I
was in the garden working yesterday. Yes, finally the weather is
turning and I can get into that garden. At least enough to do the
spring cleanup. It was still just wet enough that I wouldn't get in
there with the tiller. That could only lead to a clumpy mess that is
never good for growing.
I
did some other cleanup around the lawn area earlier while outdoors
and then during the afternoon I moved into the garden. Was only about
half done in the garden and I felt the tightness in my back telling
me it was time to call it a day or I'd be suffering in pain for a few
days. No problem, I can finish tomorrow.
I
was getting tired anyway.
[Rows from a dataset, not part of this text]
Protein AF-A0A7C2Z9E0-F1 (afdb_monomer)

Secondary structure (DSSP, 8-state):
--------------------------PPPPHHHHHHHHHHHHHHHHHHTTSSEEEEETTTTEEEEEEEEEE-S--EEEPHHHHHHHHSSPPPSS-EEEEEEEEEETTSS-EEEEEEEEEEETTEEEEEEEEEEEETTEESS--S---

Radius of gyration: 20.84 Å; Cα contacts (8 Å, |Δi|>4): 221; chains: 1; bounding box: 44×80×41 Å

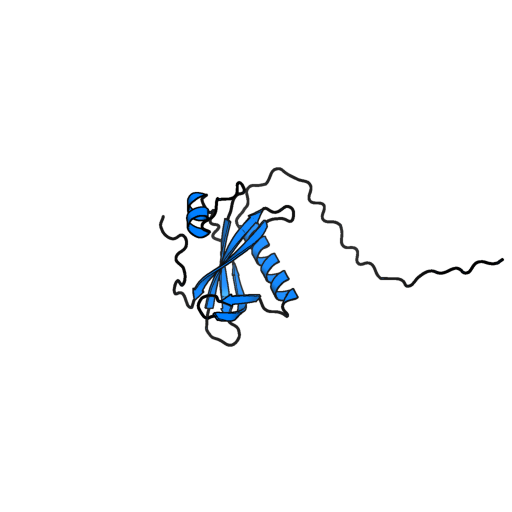Mean predicted aligned error: 10.56 Å

Foldseek 3Di:
DDDDDDDDDDDDDDPDDPPDDDDDPDDDDALVQVQCQVVVVQVVCCVVVPNFNWDQDPVVRGIFTKDWDDWDSDKDKADQVLVCVVVVDGRDPWIKIKTWTWIDTPPDRKIWIKIFIWTQDPVGIHGPDIDGQDMPNHGPDCGPDDD

Sequence (147 aa):
MVMVSLMALGAQEHPGKPVEHPGKPAAKVTAEDIRKGIQAYIAKDTQLKGGYFLIWDGQTKRPCVLQLVKVHDKLNKLTASDYERLFKTKAPTAEVYFACCDFREVGTKATLDLDFFMQATPAGLEPFRIVIHKENGKPRLQYPPTK

Nearest PDB structures (foldseek):
  6bjt-assembly1_A  TM=6.166E-01  e=1.928E-01  Pseudomonas sp. EGD-AKN5
  3ub1-assembly2_F  TM=4.409E-01  e=8.688E-01  Clostridium perfringens
  2rcd-assembly2_C  TM=5.698E-01  e=1.357E+00  Pectobacterium atrosepticum SCRI1043
  7o21-assembly1_A  TM=4.389E-01  e=2.506E+00  Bdellovibrio bacteriovorus HD100
  7o21-assembly1_B  TM=4.823E-01  e=4.628E+00  Bdellovibrio bacteriovorus HD100

Structure (mmCIF, N/CA/C/O backbone):
data_AF-A0A7C2Z9E0-F1
#
_entry.id   AF-A0A7C2Z9E0-F1
#
loop_
_atom_site.group_PDB
_atom_site.id
_atom_site.type_symbol
_atom_site.label_atom_id
_atom_site.label_alt_id
_atom_site.label_comp_id
_atom_site.label_asym_id
_atom_site.label_entity_id
_atom_site.label_seq_id
_atom_site.pdbx_PDB_ins_code
_atom_site.Cartn_x
_atom_site.Cartn_y
_atom_site.Cartn_z
_atom_site.occupancy
_atom_site.B_iso_or_equiv
_atom_site.auth_seq_id
_atom_site.auth_comp_id
_atom_site.auth_asym_id
_atom_site.auth_atom_id
_atom_site.pdbx_PDB_model_num
ATOM 1 N N . MET A 1 1 ? 26.673 -62.244 0.359 1.00 42.38 1 MET A N 1
ATOM 2 C CA . MET A 1 1 ? 26.632 -60.981 -0.403 1.00 42.38 1 MET A CA 1
ATOM 3 C C . MET A 1 1 ? 25.353 -60.979 -1.226 1.00 42.38 1 MET A C 1
ATOM 5 O O . MET A 1 1 ? 25.349 -61.514 -2.320 1.00 42.38 1 MET A O 1
ATOM 9 N N . VAL A 1 2 ? 24.252 -60.480 -0.662 1.00 35.56 2 VAL A N 1
ATOM 10 C CA . VAL A 1 2 ? 23.036 -60.135 -1.414 1.00 35.56 2 VAL A CA 1
ATOM 11 C C . VAL A 1 2 ? 22.526 -58.833 -0.811 1.00 35.56 2 VAL A C 1
ATOM 13 O O . VAL A 1 2 ? 22.458 -58.687 0.408 1.00 35.56 2 VAL A O 1
ATOM 16 N N . MET A 1 3 ? 22.337 -57.868 -1.699 1.00 34.69 3 MET A N 1
ATOM 17 C CA . MET A 1 3 ? 22.171 -56.447 -1.443 1.00 34.69 3 MET A CA 1
ATOM 18 C C . MET A 1 3 ? 20.880 -56.141 -0.679 1.00 34.69 3 MET A C 1
ATOM 20 O O . MET A 1 3 ? 19.806 -56.619 -1.036 1.00 34.69 3 MET A O 1
ATOM 24 N N . VAL A 1 4 ? 20.994 -55.271 0.324 1.00 36.38 4 VAL A N 1
ATOM 25 C CA . VAL A 1 4 ? 19.873 -54.491 0.853 1.00 36.38 4 VAL A CA 1
ATOM 26 C C . VAL A 1 4 ? 19.465 -53.504 -0.238 1.00 36.38 4 VAL A C 1
ATOM 28 O O . VAL A 1 4 ? 20.258 -52.641 -0.614 1.00 36.38 4 VAL A O 1
ATOM 31 N N . SER A 1 5 ? 18.252 -53.648 -0.767 1.00 38.31 5 SER A N 1
ATOM 32 C CA . SER A 1 5 ? 17.647 -52.662 -1.663 1.00 38.31 5 SER A CA 1
ATOM 33 C C . SER A 1 5 ? 16.659 -51.815 -0.860 1.00 38.31 5 SER A C 1
ATOM 35 O O . SER A 1 5 ? 15.637 -52.308 -0.388 1.00 38.31 5 SER A O 1
ATOM 37 N N . LEU A 1 6 ? 17.040 -50.555 -0.644 1.00 38.16 6 LEU A N 1
ATOM 38 C CA . LEU A 1 6 ? 16.170 -49.456 -0.226 1.00 38.16 6 LEU A CA 1
ATOM 39 C C . LEU A 1 6 ? 15.316 -48.986 -1.420 1.00 38.16 6 LEU A C 1
ATOM 41 O O . LEU A 1 6 ? 15.623 -49.330 -2.557 1.00 38.16 6 LEU A O 1
ATOM 45 N N . MET A 1 7 ? 14.376 -48.075 -1.127 1.00 36.19 7 MET A N 1
ATOM 46 C CA . MET A 1 7 ? 13.569 -47.214 -2.021 1.00 36.19 7 MET A CA 1
ATOM 47 C C . MET A 1 7 ? 12.127 -47.723 -2.216 1.00 36.19 7 MET A C 1
ATOM 49 O O . MET A 1 7 ? 11.912 -48.893 -2.494 1.00 36.19 7 MET A O 1
ATOM 53 N N . ALA A 1 8 ? 11.070 -46.914 -2.130 1.00 35.91 8 ALA A N 1
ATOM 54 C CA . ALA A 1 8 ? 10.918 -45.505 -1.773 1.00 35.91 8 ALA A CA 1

Went back into the house and poured a cup
of hot coffee then took up my favorite perch on the sofa. As the heat
warmed my bones and the coffee warmed my belly I realized just how
tired I was. It became a major battle just keeping my eyes open.
I
was to tired and sore to even consider food. Hunger was no where near
a thought. It was still way to early to go to bed though, so I spent
a little time on line trying to find something to read to keep me
from drifting off into a sleep.
I
was about to give up and head off to get myself cleaned up and crawl
in bed. The phone rang, it was my daughter. She asked if I had eaten
yet. She was heading out to pick up some burgers and fries the
grandkids wanted for dinner and said she was picking some up for me.
I spent the next half hour once again fighting my drowsy eyes.
We
had dinner and cleaned up the mess. Talked a little and then they
were on their way. It didn't take long and I was on my way. To bed.
I
laid there for a while watching and listening to the TV until the
soreness and stiffness eased up and then fell into a very needed
sleep. Never even turned the TV off.
I
woke around four in the morning to some very early morning national
news. Listened to the news that likes to try and ruin a smile by
threatening to take ones peacefulness away. News that makes one
wonder if life is even worth living. News that makes you wonder just
what world leaders are thinking when they threaten to start wars and
destroy life as we know it.
Right
around four thirty though a news story came on. One that made me
think Oh Really? ... OH S-IT! I'm doomed to be eternally sad...
Seems
some people who don't have enough work to do have done yet another
study. A study on happiness.
Yes,
I even did a quick search.
Their
conclusion is that the key to happiness (and I can't even type this
with a straight face) is to have sex one hundred and six minutes each
day!
Now
so you don't have to do the math, that is one hour and forty six
minutes.
And
that's “each” day!
Now
if I could even find a woman, just where would either of us find
close to an extra two hours in a day? Are we supposed to do it while
cleaning? Do it while cooking? Do it while doing the laundry? Do it
while gardening? While working?
Heck
I've been kinda lasting good in my past but an hour and forty six
minutes!
And
how about all the guys who can't even go for fifteen minutes I hear
about? How the heck are they ever supposed to be happy!
Darned,
maybe we the single people of the world will never find our way to
happiness.
Life
and all the work keeps me from even having time to find a date. Off
hours are for resting and sleeping just so I can do the work!
Ahh,
but perhaps. Just maybe. Could it be?
That
once again a word got confused?
Another
word being twisted into uselessness...
Do
they really mean sex?
Or
do they mean the romancing which leads on to that?
If
so, I'll have to disagree.
That
romance should begin over a cup of coffee in the morning. Should
carry on and be built even more over lunch even if, with no more than
a phone call. Should be nourished and fed during the evenings.
Building the fires of passion to raging inferno's.
But
what the heck do I know? So I'll shut up now and get into that garden
again today and try to get frisky with some weeds.